▸ Extracted data:

BEGIN

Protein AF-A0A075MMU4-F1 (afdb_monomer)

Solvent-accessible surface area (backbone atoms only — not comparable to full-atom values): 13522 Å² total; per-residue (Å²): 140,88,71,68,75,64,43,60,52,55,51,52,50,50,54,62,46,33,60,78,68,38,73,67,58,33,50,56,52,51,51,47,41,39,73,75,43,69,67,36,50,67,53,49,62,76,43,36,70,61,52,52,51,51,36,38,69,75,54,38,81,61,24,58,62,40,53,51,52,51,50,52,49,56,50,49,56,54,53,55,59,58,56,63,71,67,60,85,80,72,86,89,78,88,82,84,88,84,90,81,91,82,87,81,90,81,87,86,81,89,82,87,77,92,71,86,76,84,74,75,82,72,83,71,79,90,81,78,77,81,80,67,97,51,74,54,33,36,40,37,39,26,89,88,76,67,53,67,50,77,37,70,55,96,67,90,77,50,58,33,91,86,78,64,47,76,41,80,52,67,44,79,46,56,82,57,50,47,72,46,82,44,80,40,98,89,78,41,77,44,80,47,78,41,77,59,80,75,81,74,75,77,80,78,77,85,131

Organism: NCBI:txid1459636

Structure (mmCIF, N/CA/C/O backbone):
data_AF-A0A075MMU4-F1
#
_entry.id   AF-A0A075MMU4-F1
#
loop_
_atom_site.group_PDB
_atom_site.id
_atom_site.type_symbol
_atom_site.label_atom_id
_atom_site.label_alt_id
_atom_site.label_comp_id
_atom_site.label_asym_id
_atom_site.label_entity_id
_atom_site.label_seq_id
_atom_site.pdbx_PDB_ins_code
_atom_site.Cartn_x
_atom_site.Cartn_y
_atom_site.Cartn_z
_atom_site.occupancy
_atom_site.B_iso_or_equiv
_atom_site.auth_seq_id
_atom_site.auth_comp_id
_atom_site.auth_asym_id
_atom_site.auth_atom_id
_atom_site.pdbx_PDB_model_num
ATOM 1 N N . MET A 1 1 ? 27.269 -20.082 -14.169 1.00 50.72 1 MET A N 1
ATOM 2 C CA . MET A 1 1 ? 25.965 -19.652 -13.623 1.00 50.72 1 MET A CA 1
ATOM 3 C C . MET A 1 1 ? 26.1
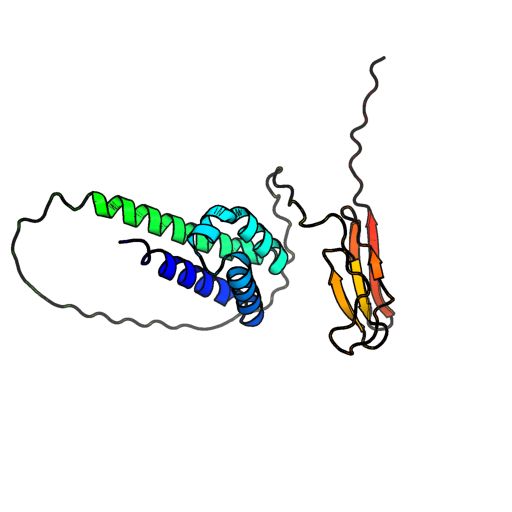91 -18.408 -12.766 1.00 50.72 1 MET A C 1
ATOM 5 O O . MET A 1 1 ? 26.561 -18.575 -11.613 1.00 50.72 1 MET A O 1
ATOM 9 N N . PRO A 1 2 ? 26.102 -17.181 -13.320 1.00 51.91 2 PRO A N 1
ATOM 10 C CA . PRO A 1 2 ? 26.302 -15.951 -12.555 1.00 51.91 2 PRO A CA 1
ATOM 11 C C . PRO A 1 2 ? 25.075 -15.029 -12.678 1.00 51.91 2 PRO A C 1
ATOM 13 O O . PRO A 1 2 ? 25.043 -14.167 -13.549 1.00 51.91 2 PRO A O 1
ATOM 16 N N . GLN A 1 3 ? 24.043 -15.232 -11.853 1.00 55.41 3 GLN A N 1
ATOM 17 C CA . GLN A 1 3 ? 22.912 -14.288 -11.741 1.00 55.41 3 GLN A CA 1
ATOM 18 C C . GLN A 1 3 ? 22.442 -14.039 -10.297 1.00 55.41 3 GLN A C 1
ATOM 20 O O . GLN A 1 3 ? 21.688 -13.101 -10.071 1.00 55.41 3 GLN A O 1
ATOM 25 N N . ASP A 1 4 ? 22.927 -14.791 -9.304 1.00 56.91 4 ASP A N 1
ATOM 26 C CA . ASP A 1 4 ? 22.377 -14.699 -7.942 1.00 56.91 4 ASP A CA 1
ATOM 27 C C . ASP A 1 4 ? 22.949 -13.549 -7.095 1.00 56.91 4 ASP A C 1
ATOM 29 O O . ASP A 1 4 ? 22.332 -13.139 -6.114 1.00 56.91 4 ASP A O 1
ATOM 33 N N . TYR A 1 5 ? 24.101 -12.985 -7.472 1.00 58.56 5 TYR A N 1
ATOM 34 C CA . TYR A 1 5 ? 24.784 -11.971 -6.655 1.00 58.56 5 TYR A CA 1
ATOM 35 C C . TYR A 1 5 ? 24.075 -10.603 -6.659 1.00 58.56 5 TYR A C 1
ATOM 37 O O . TYR A 1 5 ? 24.131 -9.877 -5.670 1.00 58.56 5 TYR A O 1
ATOM 45 N N . ASP A 1 6 ? 23.371 -10.263 -7.742 1.00 72.62 6 ASP A N 1
ATOM 46 C CA . ASP A 1 6 ? 22.694 -8.963 -7.891 1.00 72.62 6 ASP A CA 1
ATOM 47 C C . ASP A 1 6 ? 21.390 -8.901 -7.066 1.00 72.62 6 ASP A C 1
ATOM 49 O O . ASP A 1 6 ? 20.998 -7.867 -6.524 1.00 72.62 6 ASP A O 1
ATOM 53 N N . ASN A 1 7 ? 20.754 -10.060 -6.866 1.00 77.62 7 ASN A N 1
ATOM 54 C CA . ASN A 1 7 ? 19.459 -10.165 -6.198 1.00 77.62 7 ASN A CA 1
ATOM 55 C C . ASN A 1 7 ? 19.556 -9.904 -4.687 1.00 77.62 7 ASN A C 1
ATOM 57 O O . ASN A 1 7 ? 18.708 -9.230 -4.103 1.00 77.62 7 ASN A O 1
ATOM 61 N N . SER A 1 8 ? 20.622 -10.381 -4.039 1.00 83.38 8 SER A N 1
ATOM 62 C CA . SER A 1 8 ? 20.806 -10.152 -2.601 1.00 83.38 8 SER A CA 1
ATOM 63 C C . SER A 1 8 ? 21.040 -8.676 -2.270 1.00 83.38 8 SER A C 1
ATOM 65 O O . SER A 1 8 ? 20.643 -8.222 -1.196 1.00 83.38 8 SER A O 1
ATOM 67 N N . HIS A 1 9 ? 21.687 -7.924 -3.163 1.00 85.00 9 HIS A N 1
ATOM 68 C CA . HIS A 1 9 ? 22.005 -6.521 -2.917 1.00 85.00 9 HIS A CA 1
ATOM 69 C C . HIS A 1 9 ? 20.760 -5.631 -3.013 1.00 85.00 9 HIS A C 1
ATOM 71 O O . HIS A 1 9 ? 20.522 -4.809 -2.126 1.00 85.00 9 HIS A O 1
ATOM 77 N N . ILE A 1 10 ? 19.924 -5.847 -4.034 1.00 84.69 10 ILE A N 1
ATOM 78 C CA . ILE A 1 10 ? 18.680 -5.090 -4.234 1.00 84.69 10 ILE A CA 1
ATOM 79 C C . ILE A 1 10 ? 17.716 -5.299 -3.057 1.00 84.69 10 ILE A C 1
ATOM 81 O O . ILE A 1 10 ? 17.168 -4.326 -2.541 1.00 84.69 10 ILE A O 1
ATOM 85 N N . LEU A 1 11 ? 17.549 -6.536 -2.572 1.00 88.31 11 LEU A N 1
ATOM 86 C CA . LEU A 1 11 ? 16.711 -6.804 -1.395 1.00 88.31 11 LEU A CA 1
ATOM 87 C C . LEU A 1 11 ? 17.222 -6.090 -0.146 1.00 88.31 11 LEU A C 1
ATOM 89 O O . LEU A 1 11 ? 16.440 -5.437 0.540 1.00 88.31 11 LEU A O 1
ATOM 93 N N . HIS A 1 12 ? 18.529 -6.147 0.119 1.00 90.31 12 HIS A N 1
ATOM 94 C CA . HIS A 1 12 ? 19.121 -5.453 1.261 1.00 90.31 12 HIS A CA 1
ATOM 95 C C . HIS A 1 12 ? 18.887 -3.936 1.186 1.00 90.31 12 HIS A C 1
ATOM 97 O O . HIS A 1 12 ? 18.635 -3.276 2.197 1.00 90.31 12 HIS A O 1
ATOM 103 N N . VAL A 1 13 ? 18.969 -3.354 -0.011 1.00 88.50 13 VAL A N 1
ATOM 104 C CA . VAL A 1 13 ? 18.718 -1.924 -0.230 1.00 88.50 13 VAL A CA 1
ATOM 105 C C . VAL A 1 13 ? 17.256 -1.584 0.030 1.00 88.50 13 VAL A C 1
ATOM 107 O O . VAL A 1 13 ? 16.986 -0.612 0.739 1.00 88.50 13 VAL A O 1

END

▸ Exercise goal:
Restate word for word the entries above, starting at the line with "ATOM 94 C CA" and ending at the line with "ATOM 103 N N", inclusive, and no others.

▸ Completed task:
ATOM 94 C CA . HIS A 1 12 ? 19.121 -5.453 1.261 1.00 90.31 12 HIS A CA 1
ATOM 95 C C . HIS A 1 12 ? 18.887 -3.936 1.186 1.00 90.31 12 HIS A C 1
ATOM 97 O O . HIS A 1 12 ? 18.635 -3.276 2.197 1.00 90.31 12 HIS A O 1
ATOM 103 N N . VAL A 1 13 ? 18.969 -3.354 -0.011 1.00 88.50 13 VAL A N 1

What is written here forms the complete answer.